Fox Network, Next Entertainment in association with Warner Horizon Television, and Mike Fleiss, producer of The Bachelor, have teamed up to produce More to Love, “billed as the first “dating show for the rest of us’.” It’s promoting itself as a dating show for average folks, “Real women. Real sizes. Real love.”
“We want to send the message that you can be the size you are and still be lovable,” [Fleiss] said. “We aren’t going to thin these girls down so they can find love — that’s a backwards message.”
They are currently casting nationwide, looking for women who are curvy, beautiful, sexy, at least the age of 23 (and appear under 35) who are ready to be introduced to their soul mates — as well as America’s television viewing audience.
If you’re selected, you’ll be flown to Los Angeles to star in the show; no air date has been selected.
To apply, visit www.MoreToLoveCasting.com — or go to an open casting call at select Lane Bryant stores. Don’t forget to tell ’em Alessia of Relationship Underarm Stick sent ya!
It will be good if this is done in a respectful way, without treating the women like freaks. I’m glad they aren’t going to be made to diet before they’re allowed to meet partners.
One thing that always bugs me, though, is the “Real women have curves” thing. I just think it undermines the potential for acceptance of more body types to pit “real” women against thin women.
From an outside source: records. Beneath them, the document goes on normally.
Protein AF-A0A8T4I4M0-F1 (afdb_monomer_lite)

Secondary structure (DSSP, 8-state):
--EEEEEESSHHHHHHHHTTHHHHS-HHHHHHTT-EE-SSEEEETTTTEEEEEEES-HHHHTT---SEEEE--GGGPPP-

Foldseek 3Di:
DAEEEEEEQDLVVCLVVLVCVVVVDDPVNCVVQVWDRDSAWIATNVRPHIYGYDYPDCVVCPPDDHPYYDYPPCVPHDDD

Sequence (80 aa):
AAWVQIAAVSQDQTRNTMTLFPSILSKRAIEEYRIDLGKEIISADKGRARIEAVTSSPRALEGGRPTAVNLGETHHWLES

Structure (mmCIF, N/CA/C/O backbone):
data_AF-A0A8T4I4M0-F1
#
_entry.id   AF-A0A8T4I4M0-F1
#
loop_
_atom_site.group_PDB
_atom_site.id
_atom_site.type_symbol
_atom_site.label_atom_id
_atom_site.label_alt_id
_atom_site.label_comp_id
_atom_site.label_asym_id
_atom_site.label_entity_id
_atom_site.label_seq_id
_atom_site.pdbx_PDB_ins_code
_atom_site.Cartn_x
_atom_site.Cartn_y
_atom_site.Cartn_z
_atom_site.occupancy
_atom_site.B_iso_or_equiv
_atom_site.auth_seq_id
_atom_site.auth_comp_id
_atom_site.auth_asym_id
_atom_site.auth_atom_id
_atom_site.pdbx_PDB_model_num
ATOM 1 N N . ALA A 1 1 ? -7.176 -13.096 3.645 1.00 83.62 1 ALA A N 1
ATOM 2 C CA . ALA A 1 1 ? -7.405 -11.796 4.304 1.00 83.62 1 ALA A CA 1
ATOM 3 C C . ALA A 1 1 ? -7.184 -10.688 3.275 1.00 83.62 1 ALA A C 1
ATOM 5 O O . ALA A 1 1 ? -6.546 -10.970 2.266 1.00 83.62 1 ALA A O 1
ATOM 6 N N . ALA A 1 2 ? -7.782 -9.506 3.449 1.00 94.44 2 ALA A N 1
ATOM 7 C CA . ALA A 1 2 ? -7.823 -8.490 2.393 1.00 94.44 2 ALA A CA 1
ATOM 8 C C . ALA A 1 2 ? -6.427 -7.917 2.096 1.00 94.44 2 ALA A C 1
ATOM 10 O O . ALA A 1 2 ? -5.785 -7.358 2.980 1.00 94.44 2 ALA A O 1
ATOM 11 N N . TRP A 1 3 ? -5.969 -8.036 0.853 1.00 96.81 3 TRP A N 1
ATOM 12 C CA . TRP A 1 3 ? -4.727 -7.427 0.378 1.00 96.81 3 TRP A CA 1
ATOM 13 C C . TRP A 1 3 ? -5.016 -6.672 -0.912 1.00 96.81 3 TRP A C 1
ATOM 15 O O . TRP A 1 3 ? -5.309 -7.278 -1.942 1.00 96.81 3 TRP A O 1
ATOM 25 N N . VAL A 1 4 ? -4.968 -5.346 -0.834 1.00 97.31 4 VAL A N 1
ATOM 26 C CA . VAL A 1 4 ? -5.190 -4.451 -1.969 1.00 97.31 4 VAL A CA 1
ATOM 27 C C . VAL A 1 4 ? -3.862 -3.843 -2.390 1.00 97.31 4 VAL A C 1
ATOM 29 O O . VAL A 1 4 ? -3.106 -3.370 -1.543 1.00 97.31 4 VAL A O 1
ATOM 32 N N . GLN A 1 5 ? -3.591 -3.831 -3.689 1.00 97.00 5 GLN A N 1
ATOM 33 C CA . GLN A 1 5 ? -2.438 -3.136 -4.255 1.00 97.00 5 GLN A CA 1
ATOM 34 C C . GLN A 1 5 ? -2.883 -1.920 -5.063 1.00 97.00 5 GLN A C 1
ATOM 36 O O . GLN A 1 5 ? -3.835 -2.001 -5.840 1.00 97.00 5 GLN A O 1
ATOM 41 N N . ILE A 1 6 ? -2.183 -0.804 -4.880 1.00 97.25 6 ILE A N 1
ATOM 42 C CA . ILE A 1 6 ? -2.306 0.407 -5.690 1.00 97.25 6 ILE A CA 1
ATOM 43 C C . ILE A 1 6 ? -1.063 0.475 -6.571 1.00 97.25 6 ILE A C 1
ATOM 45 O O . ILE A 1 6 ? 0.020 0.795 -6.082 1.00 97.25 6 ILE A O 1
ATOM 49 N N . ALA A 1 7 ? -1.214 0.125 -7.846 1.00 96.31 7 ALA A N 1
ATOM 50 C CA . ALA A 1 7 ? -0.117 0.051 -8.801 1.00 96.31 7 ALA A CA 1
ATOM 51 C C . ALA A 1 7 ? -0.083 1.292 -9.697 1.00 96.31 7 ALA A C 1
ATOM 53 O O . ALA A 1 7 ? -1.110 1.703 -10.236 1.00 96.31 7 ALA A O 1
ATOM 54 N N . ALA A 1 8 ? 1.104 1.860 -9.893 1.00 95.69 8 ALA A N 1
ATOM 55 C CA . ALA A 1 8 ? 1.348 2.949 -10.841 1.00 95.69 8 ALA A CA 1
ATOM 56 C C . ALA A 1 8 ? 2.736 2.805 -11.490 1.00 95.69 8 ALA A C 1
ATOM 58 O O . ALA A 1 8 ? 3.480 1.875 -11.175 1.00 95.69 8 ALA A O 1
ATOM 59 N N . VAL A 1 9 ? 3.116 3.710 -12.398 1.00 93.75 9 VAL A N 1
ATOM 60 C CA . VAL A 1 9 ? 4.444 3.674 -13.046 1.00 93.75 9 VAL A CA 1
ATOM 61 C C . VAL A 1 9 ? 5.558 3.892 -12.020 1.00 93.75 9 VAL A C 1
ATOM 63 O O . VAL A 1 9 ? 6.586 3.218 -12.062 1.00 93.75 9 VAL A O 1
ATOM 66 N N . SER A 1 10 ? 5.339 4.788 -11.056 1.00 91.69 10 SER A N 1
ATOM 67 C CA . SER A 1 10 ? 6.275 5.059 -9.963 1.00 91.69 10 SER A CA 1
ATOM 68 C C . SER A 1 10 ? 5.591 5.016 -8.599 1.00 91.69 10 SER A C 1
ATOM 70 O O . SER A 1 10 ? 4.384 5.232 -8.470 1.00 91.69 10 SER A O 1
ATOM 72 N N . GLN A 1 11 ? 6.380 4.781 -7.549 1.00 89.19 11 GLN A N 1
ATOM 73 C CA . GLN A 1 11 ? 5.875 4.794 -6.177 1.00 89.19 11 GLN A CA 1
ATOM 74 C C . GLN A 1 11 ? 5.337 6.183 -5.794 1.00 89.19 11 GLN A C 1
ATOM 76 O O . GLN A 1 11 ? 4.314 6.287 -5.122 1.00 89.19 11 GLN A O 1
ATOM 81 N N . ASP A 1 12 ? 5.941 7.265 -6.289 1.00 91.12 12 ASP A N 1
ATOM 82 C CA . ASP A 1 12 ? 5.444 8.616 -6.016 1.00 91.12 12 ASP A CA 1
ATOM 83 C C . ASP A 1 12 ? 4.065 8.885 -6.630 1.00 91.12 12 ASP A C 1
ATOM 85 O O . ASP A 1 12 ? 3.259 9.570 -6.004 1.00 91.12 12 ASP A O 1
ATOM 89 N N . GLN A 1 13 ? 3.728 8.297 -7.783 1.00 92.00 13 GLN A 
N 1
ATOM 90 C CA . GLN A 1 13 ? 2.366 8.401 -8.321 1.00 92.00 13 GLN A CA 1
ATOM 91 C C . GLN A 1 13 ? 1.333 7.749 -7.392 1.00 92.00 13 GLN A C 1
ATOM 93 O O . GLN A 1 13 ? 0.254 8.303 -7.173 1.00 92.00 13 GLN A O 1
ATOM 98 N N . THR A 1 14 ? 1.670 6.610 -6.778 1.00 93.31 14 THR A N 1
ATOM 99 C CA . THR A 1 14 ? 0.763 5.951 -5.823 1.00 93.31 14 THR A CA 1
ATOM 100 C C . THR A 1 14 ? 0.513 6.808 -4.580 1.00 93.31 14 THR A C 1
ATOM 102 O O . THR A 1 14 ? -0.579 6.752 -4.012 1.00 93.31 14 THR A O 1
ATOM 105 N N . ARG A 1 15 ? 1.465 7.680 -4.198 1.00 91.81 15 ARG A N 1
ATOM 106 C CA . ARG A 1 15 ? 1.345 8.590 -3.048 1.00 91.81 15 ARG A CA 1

All women are real.
I do find it bothersome that in the battle against beauty standards, even within the feminist community there is a tendency to take a side of a specific group of women. It becomes okay to ridicule one side as “not real women”.
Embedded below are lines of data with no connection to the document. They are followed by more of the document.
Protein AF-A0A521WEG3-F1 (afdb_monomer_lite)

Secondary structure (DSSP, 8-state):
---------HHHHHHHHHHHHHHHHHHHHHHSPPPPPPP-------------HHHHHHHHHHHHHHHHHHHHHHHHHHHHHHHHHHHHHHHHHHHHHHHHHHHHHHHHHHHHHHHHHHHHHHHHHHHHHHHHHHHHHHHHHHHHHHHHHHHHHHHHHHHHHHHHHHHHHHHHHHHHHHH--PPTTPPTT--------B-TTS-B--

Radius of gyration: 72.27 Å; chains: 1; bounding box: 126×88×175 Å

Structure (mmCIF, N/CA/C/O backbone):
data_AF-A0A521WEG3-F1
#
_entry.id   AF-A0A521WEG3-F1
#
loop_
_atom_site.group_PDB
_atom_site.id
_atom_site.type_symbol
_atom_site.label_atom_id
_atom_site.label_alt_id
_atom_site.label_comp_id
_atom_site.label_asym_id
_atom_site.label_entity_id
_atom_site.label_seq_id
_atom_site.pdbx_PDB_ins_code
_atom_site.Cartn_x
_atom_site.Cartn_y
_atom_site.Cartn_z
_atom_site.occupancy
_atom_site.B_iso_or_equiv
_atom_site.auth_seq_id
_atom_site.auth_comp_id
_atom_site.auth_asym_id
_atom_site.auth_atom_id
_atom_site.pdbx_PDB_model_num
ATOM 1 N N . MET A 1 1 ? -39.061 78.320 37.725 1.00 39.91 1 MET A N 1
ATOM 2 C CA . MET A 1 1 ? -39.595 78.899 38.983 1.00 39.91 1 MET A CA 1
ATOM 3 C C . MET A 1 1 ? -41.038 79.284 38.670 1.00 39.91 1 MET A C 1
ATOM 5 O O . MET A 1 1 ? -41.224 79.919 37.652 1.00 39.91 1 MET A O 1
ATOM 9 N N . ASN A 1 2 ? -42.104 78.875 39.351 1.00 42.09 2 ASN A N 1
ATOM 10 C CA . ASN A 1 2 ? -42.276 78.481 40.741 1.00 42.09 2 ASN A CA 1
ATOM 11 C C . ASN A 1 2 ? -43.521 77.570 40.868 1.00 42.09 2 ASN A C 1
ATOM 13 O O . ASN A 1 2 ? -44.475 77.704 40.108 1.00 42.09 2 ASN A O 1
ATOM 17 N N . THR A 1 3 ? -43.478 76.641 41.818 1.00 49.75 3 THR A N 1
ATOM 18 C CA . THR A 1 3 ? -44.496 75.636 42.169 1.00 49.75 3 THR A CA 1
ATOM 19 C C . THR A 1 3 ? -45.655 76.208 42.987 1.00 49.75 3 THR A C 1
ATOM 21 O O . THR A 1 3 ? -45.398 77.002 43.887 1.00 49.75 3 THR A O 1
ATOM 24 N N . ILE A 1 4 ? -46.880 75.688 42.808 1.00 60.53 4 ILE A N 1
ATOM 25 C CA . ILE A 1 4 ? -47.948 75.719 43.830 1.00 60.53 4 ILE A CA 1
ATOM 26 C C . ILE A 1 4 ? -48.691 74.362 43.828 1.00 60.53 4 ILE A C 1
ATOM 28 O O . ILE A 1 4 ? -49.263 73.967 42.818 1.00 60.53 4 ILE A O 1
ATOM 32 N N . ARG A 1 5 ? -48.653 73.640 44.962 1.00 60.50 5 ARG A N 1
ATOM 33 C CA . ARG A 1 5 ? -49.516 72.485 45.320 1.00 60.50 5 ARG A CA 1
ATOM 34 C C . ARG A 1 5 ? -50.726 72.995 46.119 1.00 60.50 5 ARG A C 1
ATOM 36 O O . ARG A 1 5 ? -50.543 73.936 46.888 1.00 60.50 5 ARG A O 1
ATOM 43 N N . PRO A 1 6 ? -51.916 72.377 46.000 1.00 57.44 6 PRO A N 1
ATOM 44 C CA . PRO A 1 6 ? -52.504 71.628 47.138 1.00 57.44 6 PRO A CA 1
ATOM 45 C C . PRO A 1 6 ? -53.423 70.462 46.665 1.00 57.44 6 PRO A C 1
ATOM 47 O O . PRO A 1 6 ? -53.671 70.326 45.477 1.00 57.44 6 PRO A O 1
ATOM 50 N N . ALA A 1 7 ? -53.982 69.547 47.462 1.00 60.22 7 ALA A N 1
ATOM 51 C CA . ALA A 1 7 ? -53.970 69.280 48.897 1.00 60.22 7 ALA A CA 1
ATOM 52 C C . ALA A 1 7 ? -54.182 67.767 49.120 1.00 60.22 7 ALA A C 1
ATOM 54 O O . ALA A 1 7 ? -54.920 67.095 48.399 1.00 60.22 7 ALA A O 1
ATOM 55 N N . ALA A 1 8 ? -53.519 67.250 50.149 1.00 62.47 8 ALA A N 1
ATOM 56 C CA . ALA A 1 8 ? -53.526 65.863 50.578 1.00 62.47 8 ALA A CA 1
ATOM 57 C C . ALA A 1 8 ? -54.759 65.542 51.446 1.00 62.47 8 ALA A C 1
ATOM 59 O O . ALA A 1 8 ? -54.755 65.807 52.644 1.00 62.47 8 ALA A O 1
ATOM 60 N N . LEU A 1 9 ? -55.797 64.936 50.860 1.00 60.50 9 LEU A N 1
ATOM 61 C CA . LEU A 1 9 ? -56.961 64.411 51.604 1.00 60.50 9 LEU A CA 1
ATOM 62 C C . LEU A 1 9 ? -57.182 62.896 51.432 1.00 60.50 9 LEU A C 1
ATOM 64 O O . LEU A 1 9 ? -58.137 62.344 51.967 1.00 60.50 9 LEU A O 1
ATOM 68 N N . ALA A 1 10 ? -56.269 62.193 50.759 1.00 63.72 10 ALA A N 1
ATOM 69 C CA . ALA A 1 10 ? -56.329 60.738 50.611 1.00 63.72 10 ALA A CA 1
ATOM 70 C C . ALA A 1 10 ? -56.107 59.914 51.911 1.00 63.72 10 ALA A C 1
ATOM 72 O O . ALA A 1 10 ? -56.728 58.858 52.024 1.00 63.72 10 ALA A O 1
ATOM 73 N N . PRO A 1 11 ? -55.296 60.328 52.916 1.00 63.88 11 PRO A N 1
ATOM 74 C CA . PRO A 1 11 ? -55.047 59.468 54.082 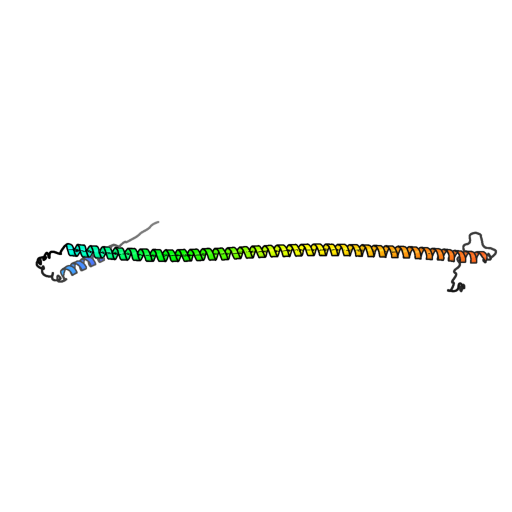1.00 63.88 11 PRO A CA 1
ATOM 75 C C . PRO A 1 11 ? -56.138 59.534 55.168 1.00 63.88 11 PRO A C 1
ATOM 77 O O . PRO A 1 11 ? -56.305 58.577 55.923 1.00 63.88 11 PRO A O 1
ATOM 80 N N . TYR A 1 12 ? -56.916 60.619 55.255 1.00 73.69 12 TYR A N 1
ATOM 81 C CA . TYR A 1 12 ? -57.918 60.784 56.322 1.00 73.69 12 TYR A CA 1
ATOM 82 C C . TYR A 1 12 ? -59.218 60.000 56.076 1.00 73.69 12 TYR A C 1
ATOM 84 O O . TYR A 1 12 ? -59.866 59.584 57.035 1.00 73.69 12 TYR A O 1
ATOM 92 N N . GLY A 1 13 ? -59.577 59.728 54.814 1.00 78.44 13 GLY A N 1
ATOM 93 C CA . GLY A 1 13 ? -60.775 58.946 54.477 1.00 78.44 13 GLY A CA 1
ATOM 94 C C . GLY A 1 13 ? -60.696 57.486 54.939 1.00 78.44 13 GLY A C 1
ATOM 95 O O . GLY A 1 13 ? -61.666 56.946 55.464 1.00 78.44 13 GLY A O 1
ATOM 96 N N . TRP A 1 14 ? -59.514 56.872 54.828 1.00 78.44 14 TRP A N 1
ATOM 97 C CA . TRP A 1 14 ? -59.267 55.510 55.317 1.00 78.44 14 TRP A CA 1
ATOM 98 C C . TRP A 1 14 ? -59.336 55.414 56.840 1.00 78.44 14 TRP A C 1
ATOM 100 O O . TRP A 1 14 ? -59.867 54.440 57.368 1.00 78.44 14 TRP A O 1
ATOM 110 N N . SER A 1 15 ? -58.857 56.441 57.547 1.00 82.31 15 SER A N 1
ATOM 111 C CA . SER A 1 15 ? -58.967 56.496 59.005 1.00 82.31 15 SER A CA 1
ATOM 112 C C . SER A 1 15 ? -60.431 56.545 59.445 1.00 82.31 15 SER A C 1
ATOM 114 O O . SER A 1 15 ? -60.841 55.745 60.283 1.00 82.31 15 SER A O 1
ATOM 116 N N . LEU A 1 16 ? -61.253 57.412 58.840 1.00 85.25 16 LEU A N 1
ATOM 117 C CA . LEU A 1 16 ? -62.670 57.521 59.202 1.00 85.25 16 LEU A CA 1
ATOM 118 C C . LEU A 1 16 ? -63.448 56.230 58.885 1.00 85.25 16 LEU A C 1
ATOM 120 O O . LEU A 1 16 ? -64.259 55.789 59.697 1.00 85.25 16 LEU A O 1
ATOM 124 N N . ALA A 1 17 ? -63.146 55.583 57.754 1.00 84.75 17 ALA A N 1
ATOM 125 C CA . ALA A 1 17 ? -63.727 54.291 57.391 1.00 84.75 17 ALA A CA 1
ATOM 126 C C . ALA A 1 17 ? -63.346 53.179 58.384 1.00 84.75 17 ALA A C 1
ATOM 128 O O . ALA A 1 17 ? -64.211 52.411 58.803 1.00 84.75 17 ALA A O 1
ATOM 129 N N . LEU A 1 18 ? -62.079 53.119 58.815 1.00 87.56 18 LEU A N 1
ATOM 130 C CA . LEU A 1 18 ? -61.615 52.151 59.813 1.00 87.56 18 LEU A CA 1
ATOM 131 C C . LEU A 1 18 ? -62.327 52.349 61.159 1.00 87.56 18 LEU A C 1
ATOM 133 O O . LEU A 1 18 ? -62.779 51.379 61.764 1.00 87.56 18 LEU A O 1
ATOM 137 N N . HIS A 1 19 ? -62.465 53.599 61.611 1.00 88.88 19 HIS A N 1
ATOM 138 C CA . HIS A 1 19 ? -63.147 53.902 62.870 1.00 88.88 19 HIS A CA 1
ATOM 139 C C . HIS A 1 19 ? -64.641 53.567 62.801 1.00 88.88 19 HIS A C 1
ATOM 141 O O . HIS A 1 19 ? -6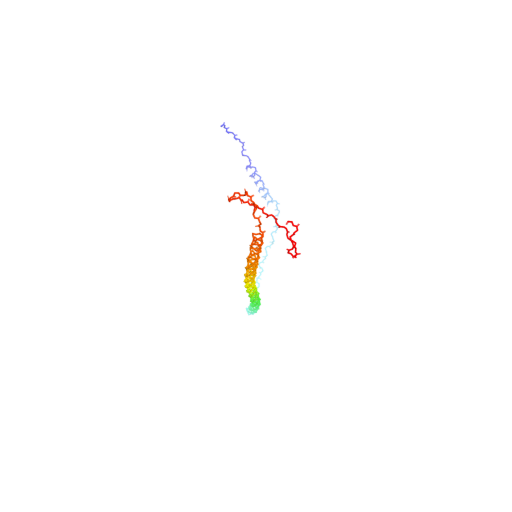5.172 53.001 63.753 1.00 88.88 19 HIS A O 1
ATOM 147 N N . ALA A 1 20 ? -65.312 53.837 61.676 1.00 88.38 20 ALA A N 1
ATOM 148 C CA . ALA A 1 20 ? -66.709 53.448 61.481 1.00 88.38 20 ALA A CA 1
ATOM 149 C C . ALA A 1 20 ? -66.892 51.919 61.514 1.00 88.38 20 ALA A C 1
ATOM 151 O O . ALA A 1 20 ? -67.843 51.420 62.116 1.00 88.38 20 ALA A O 1
ATOM 152 N N . LEU A 1 21 ? -65.954 51.168 60.928 1.00 88.06 21 LEU A N 1
ATOM 153 C CA . LEU A 1 21 ? -65.974 49.703 60.924 1.00 88.06 21 LEU A CA 1
ATOM 154 C C . LEU A 1 21 ? -65.728 49.132 62.333 1.00 88.06 21 LEU A C 1
ATOM 156 O O . LEU A 1 21 ? -66.448 48.232 62.766 1.00 88.06 21 LEU A O 1
ATOM 160 N N . LEU A 1 22 ? -64.778 49.701 63.085 1.00 87.19 22 LEU A N 1
ATOM 161 C CA . LEU A 1 22 ? -64.520 49.329 64.481 1.00 87.19 22 LEU A CA 1
ATOM 162 C C . LEU A 1 22 ? -65.728 49.636 65.384 1.00 87.19 22 LEU A C 1
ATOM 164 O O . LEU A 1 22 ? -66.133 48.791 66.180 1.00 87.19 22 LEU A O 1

While I used the phrase that the show’s producer’s used, I don’t mean to imply that any size is better or more real or natural than another.
I think, in this case, that “real curves” is used as a mantra because the average sized American woman is a size 12 or 14 (certainly more curvy than a size 2 — which is courted by the fashion industry almost to exclusivity) and so is a phrase designed to appeal to average women.
Can someone explain to me why the larger the size, the longer the pant length? Nothing drives me crazier.